Yena Iskandar Ma’soem./visi.news/ist

Dari filosofi usaha

Yena mengatakan, jika terpilih, dalam memimpin Kabupaten Bandung ia akan mengaktualiasikan apa yang selama ini menjadi filosofi usaha dari Al Ma’soem. Dimana usaha tidak hanya untuk mencari untung, tapi bagaimana bisa membentuk karakter jujur, ramah, amanah, bertahan dalam persaingan, dan bisa mensejahterakan lingkungan sekitarnya. “Kalau di perusahaan kita  hanya bisa berbagi dengan lingkungan sekitar, maka kalau dipemerintahan kan lebih banyak lagi yang bisa kita sejahterakan,” tandasnya.

Terlebih sebagai seorang cucu dari H. Ma’soem, ia memegang kuat ucapan sang kakek, ‘mencari rejeki halal itu mudah dan masih banyak, syaratnya mau bekerja keras serta jujur’.
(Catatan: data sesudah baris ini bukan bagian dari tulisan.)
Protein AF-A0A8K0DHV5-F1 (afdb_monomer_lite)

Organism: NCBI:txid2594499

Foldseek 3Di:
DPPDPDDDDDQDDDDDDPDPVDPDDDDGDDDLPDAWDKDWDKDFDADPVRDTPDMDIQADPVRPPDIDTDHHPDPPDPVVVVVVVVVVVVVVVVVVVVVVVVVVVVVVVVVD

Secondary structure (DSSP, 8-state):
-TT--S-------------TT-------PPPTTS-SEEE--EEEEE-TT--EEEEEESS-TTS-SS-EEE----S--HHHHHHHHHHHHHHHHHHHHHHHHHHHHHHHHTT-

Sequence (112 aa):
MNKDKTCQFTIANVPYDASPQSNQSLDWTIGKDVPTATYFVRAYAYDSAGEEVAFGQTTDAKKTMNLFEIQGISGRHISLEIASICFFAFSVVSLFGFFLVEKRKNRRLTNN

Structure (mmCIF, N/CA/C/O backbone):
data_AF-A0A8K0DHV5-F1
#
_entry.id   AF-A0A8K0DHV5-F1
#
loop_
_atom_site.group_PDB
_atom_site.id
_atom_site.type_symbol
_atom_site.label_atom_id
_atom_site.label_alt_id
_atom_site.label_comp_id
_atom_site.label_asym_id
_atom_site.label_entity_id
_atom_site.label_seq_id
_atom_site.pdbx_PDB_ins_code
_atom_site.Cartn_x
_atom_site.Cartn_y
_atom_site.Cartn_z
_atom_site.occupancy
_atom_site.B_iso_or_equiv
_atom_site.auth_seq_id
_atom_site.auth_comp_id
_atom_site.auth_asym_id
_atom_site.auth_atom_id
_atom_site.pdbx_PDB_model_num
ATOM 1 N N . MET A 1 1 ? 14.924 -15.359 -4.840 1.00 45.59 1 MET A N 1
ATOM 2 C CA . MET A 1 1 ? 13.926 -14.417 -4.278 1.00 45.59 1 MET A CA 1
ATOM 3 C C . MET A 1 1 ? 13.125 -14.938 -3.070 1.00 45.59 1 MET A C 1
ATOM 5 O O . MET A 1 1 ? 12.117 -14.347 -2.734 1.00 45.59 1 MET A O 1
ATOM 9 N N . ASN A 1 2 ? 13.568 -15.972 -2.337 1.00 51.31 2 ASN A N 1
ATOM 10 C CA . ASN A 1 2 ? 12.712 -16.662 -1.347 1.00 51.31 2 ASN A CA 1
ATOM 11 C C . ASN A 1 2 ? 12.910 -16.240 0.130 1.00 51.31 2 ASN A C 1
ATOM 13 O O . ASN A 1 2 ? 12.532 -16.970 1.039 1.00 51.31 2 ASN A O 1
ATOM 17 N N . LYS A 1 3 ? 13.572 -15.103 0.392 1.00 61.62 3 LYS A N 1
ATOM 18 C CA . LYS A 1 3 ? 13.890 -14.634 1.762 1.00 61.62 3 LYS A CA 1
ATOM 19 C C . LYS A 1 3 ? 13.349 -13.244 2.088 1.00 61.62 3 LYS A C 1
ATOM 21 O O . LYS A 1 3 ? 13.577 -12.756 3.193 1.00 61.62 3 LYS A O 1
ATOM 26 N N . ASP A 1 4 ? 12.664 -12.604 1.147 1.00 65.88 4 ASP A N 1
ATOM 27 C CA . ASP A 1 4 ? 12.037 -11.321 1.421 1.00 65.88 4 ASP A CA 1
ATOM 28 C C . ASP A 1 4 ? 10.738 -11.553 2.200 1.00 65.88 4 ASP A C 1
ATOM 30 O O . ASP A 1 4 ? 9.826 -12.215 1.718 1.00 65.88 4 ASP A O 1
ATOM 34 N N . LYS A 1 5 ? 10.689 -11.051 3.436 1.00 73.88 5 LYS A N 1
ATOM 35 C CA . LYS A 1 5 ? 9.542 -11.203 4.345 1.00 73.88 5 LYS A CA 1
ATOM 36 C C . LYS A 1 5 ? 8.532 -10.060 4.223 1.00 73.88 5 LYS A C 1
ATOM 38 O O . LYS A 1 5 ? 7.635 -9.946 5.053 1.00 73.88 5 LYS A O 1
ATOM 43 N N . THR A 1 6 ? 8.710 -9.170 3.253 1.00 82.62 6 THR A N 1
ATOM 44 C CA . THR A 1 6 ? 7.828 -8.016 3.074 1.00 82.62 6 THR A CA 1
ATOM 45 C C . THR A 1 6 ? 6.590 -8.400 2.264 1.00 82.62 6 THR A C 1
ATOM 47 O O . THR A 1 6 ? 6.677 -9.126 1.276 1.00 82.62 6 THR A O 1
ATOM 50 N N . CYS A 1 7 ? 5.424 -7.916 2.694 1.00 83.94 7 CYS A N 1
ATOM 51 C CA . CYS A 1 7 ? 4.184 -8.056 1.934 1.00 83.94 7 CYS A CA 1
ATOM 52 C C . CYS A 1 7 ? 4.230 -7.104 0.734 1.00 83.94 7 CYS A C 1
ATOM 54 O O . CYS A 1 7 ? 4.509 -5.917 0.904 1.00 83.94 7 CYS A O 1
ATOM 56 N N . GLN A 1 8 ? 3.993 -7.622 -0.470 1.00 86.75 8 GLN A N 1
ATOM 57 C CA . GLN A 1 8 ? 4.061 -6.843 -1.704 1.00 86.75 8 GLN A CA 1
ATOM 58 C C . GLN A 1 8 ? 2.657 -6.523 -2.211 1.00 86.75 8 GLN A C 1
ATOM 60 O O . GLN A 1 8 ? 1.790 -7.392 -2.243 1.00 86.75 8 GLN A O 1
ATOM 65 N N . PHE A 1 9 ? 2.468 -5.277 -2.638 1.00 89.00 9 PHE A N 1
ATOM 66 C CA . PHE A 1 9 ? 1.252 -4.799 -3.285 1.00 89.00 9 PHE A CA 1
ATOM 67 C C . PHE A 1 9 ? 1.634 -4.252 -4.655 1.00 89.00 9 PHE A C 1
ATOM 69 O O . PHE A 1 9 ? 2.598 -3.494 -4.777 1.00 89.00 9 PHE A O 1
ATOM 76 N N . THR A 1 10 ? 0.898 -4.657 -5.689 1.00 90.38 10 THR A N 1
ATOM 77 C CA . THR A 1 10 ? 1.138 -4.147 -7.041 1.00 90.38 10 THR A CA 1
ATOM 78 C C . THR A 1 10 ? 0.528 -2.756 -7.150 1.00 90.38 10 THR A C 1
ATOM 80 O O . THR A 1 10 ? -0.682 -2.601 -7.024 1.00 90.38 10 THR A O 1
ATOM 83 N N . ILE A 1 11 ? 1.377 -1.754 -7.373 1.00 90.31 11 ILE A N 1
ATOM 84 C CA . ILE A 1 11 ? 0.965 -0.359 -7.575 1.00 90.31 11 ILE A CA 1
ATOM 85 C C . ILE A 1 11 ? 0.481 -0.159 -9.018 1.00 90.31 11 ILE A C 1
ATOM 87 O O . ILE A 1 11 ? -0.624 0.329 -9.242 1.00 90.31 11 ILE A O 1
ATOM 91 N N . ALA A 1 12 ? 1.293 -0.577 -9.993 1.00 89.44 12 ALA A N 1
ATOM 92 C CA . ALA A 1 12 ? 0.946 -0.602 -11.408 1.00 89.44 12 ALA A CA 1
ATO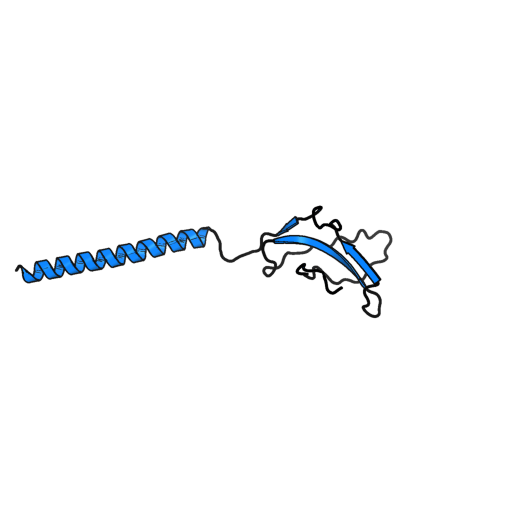M 93 C C . ALA A 1 12 ? 1.827 -1.591 -12.178 1.00 89.44 12 ALA A C 1
ATOM 95 O O . ALA A 1 12 ? 2.909 -1.962 -11.726 1.00 89.44 12 ALA A O 1
ATOM 96 N N . ASN A 1 13 ? 1.354 -1.974 -13.361 1.00 91.00 13 ASN A N 1
ATOM 97 C CA . ASN A 1 13 ? 2.111 -2.707 -14.366 1.00 91.00 13 ASN A CA 1
ATOM 98 C C . ASN A 1 13 ? 1.895 -1.998 -15.708 1.00 91.00 13 ASN A C 1
ATOM 100 O O . ASN A 1 13 ? 0.797 -2.058 -16.265 1.00 91.00 13 ASN A O 1
ATOM 104 N N . VAL A 1 14 ? 2.903 -1.259 -16.166 1.00 87.69 14 VAL A N 1
ATOM 105 C CA . VAL A 1 14 ? 2.820 -0.408 -17.359 1.00 87.69 14 VAL A CA 1
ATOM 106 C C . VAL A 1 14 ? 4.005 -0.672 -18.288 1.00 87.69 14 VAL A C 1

Ia bicara seperti itu, katanya, bukan ucapan seorang politisi, tapi selaku pengusaha yang harus punya integritas dan bisa pegang komitmen. “Hidup ini kan bukan hanya mencari kekayaan, tapi ada yang akan kita bawa nanti. Dengan kita pegang komitmen, itu bagian dari bekal ibadah kita menjaga hablum minannas dan habulum minallah, dalam menjalani pekerjaan,” ungkap wanita yang tidak pernah meninggalkan Salat Duha ini.

Menyinggung prioritas pembenahan yang akan dilakukannya di Kabupaten Bandung seandainya ia terpilih sebagai bupati, Yena mengungkapkan bahwa setiap pemimpin ada kelebihan dan kekurangannya. Meski demikian, Yena melihat beberapa persoalan di Kabupaten Bandung harus menjadi prioritas, misalnya masalah banjir, pendidikan, kesehatan, sanitasi, dan masalah-masalah lainnya.

“Banjir itu yang sering disalahkan Sungai Citarum. Padahal masalahnya mungkin saja dari mulai kurang optimalnya mengarahkan masyarakat dalam pola tanam di hulu sungai, sampai pengelolaan sampah oleh pemerintah sendiri. Kita harus mengembalikan hulu sungai dengan pola tanam pohon keras, kita juga harus mengelola sampah dengan baik supaya masyarakat tidak bingung saat membuang sampah, sediakan tempat-tempat pembuangan sampah agar masyarakat mudah juga membuang sampahnya,” ucapnya.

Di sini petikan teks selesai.